## Information shown

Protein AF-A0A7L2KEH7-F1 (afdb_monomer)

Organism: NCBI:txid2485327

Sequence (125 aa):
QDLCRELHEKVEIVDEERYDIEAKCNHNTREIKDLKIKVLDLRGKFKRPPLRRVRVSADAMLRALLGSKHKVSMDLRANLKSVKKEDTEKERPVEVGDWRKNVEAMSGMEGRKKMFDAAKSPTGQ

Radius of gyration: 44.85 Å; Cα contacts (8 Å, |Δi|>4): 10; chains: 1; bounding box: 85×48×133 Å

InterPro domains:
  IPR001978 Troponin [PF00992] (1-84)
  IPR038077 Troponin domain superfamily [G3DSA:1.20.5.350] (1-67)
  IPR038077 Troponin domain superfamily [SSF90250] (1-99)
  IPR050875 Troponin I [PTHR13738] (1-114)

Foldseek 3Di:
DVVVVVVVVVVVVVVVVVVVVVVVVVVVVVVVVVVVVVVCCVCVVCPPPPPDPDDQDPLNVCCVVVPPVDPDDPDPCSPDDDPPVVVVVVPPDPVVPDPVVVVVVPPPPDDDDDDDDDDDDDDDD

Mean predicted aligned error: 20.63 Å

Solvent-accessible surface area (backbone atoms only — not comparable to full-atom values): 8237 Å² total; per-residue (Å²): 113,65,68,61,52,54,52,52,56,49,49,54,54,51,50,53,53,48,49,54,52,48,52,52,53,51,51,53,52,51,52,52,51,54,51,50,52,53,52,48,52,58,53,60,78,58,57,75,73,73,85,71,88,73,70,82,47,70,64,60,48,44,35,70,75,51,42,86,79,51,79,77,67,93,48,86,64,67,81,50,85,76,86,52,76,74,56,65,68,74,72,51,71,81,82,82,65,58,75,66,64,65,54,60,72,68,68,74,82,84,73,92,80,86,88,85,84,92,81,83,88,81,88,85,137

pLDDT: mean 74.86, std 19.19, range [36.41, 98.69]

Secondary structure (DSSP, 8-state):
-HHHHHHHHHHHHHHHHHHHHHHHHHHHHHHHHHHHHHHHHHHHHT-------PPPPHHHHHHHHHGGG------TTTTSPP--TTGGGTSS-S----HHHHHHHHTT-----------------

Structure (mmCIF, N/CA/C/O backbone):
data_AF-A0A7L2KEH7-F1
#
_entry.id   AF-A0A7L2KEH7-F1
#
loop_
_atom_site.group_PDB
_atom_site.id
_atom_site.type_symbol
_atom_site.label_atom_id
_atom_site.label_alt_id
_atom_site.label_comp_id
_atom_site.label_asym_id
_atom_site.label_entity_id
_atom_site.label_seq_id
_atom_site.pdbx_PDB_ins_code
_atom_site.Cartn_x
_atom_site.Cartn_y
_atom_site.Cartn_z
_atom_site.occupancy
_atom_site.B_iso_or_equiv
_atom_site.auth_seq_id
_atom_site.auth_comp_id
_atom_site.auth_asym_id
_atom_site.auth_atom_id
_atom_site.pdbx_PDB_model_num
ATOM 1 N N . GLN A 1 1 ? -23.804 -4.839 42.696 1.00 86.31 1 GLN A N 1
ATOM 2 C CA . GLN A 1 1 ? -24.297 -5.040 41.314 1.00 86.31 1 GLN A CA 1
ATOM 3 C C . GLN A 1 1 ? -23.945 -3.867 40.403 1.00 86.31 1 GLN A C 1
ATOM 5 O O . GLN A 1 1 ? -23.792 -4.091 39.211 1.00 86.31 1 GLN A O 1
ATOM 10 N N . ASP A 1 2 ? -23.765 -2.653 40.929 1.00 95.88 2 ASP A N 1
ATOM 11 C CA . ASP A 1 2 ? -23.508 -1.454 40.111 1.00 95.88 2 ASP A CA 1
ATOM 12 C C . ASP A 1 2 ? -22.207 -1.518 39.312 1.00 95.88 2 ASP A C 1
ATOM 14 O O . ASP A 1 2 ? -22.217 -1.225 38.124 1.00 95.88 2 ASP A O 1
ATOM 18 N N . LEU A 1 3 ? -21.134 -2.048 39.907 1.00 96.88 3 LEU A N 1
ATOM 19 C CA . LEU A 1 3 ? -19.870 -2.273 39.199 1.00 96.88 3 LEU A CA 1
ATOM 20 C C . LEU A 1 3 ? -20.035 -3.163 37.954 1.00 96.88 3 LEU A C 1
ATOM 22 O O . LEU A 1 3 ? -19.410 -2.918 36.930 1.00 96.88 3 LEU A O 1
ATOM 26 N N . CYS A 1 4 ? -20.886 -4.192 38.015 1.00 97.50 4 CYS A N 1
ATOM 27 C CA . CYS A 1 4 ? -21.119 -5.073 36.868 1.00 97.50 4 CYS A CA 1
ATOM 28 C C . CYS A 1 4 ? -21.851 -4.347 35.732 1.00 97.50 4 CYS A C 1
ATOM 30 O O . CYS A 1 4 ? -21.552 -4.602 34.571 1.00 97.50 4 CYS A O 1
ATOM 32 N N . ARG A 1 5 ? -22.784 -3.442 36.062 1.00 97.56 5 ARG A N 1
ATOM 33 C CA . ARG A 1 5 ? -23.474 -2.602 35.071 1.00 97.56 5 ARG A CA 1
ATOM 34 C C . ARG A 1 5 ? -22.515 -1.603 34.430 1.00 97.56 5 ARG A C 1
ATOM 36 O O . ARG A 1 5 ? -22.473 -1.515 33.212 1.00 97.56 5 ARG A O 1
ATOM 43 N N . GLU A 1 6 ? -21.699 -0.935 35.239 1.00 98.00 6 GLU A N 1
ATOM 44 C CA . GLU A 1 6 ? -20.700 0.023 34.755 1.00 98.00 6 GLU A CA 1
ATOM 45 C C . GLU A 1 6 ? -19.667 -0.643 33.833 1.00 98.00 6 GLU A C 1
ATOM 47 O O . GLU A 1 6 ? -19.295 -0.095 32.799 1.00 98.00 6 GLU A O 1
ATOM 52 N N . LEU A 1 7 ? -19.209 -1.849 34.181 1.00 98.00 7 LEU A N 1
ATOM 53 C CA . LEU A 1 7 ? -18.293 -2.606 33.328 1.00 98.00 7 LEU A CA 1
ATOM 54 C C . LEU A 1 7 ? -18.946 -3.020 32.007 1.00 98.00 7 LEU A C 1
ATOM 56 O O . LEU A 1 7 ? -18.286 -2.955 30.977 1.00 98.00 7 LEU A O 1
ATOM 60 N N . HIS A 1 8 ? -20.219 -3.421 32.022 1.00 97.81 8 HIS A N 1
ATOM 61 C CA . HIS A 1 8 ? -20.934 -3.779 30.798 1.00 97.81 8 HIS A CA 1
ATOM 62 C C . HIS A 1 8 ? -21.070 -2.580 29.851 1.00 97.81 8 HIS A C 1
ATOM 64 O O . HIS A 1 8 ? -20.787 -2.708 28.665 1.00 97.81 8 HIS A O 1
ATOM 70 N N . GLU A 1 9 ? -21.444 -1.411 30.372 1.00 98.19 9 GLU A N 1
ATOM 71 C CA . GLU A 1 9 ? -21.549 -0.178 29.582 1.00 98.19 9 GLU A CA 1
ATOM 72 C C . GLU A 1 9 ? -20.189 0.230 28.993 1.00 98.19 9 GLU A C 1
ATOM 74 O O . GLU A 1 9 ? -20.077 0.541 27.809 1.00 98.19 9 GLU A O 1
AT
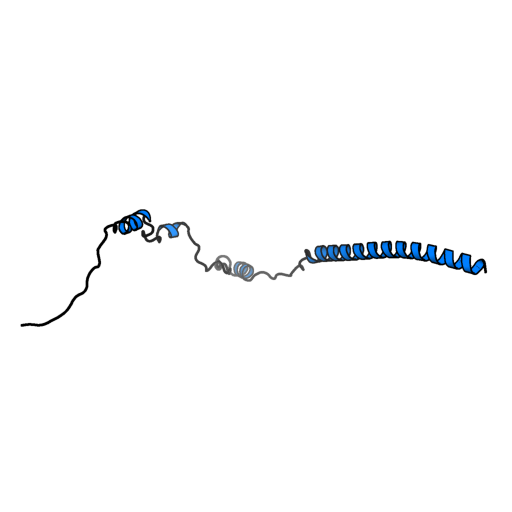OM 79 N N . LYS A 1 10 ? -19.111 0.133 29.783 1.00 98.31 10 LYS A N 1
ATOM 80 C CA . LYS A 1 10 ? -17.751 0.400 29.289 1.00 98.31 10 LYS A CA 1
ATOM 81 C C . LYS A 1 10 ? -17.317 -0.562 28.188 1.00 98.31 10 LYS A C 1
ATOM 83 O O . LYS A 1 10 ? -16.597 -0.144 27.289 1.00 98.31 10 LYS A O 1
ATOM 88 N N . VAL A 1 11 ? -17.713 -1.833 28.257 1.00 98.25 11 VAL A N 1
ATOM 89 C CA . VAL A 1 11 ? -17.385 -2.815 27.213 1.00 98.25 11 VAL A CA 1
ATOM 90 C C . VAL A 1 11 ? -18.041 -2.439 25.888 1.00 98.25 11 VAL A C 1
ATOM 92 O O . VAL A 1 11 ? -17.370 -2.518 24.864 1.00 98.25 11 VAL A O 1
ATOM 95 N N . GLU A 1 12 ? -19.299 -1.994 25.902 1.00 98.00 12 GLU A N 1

## Exercise instructions
Look through the records and gather each line with the word "superfamily".

## Answer to this problem
  IPR038077 Troponin domain superfamily [G3DSA:1.20.5.350] (1-67)
  IPR038077 Troponin domain superfamily [SSF90250] (1-99)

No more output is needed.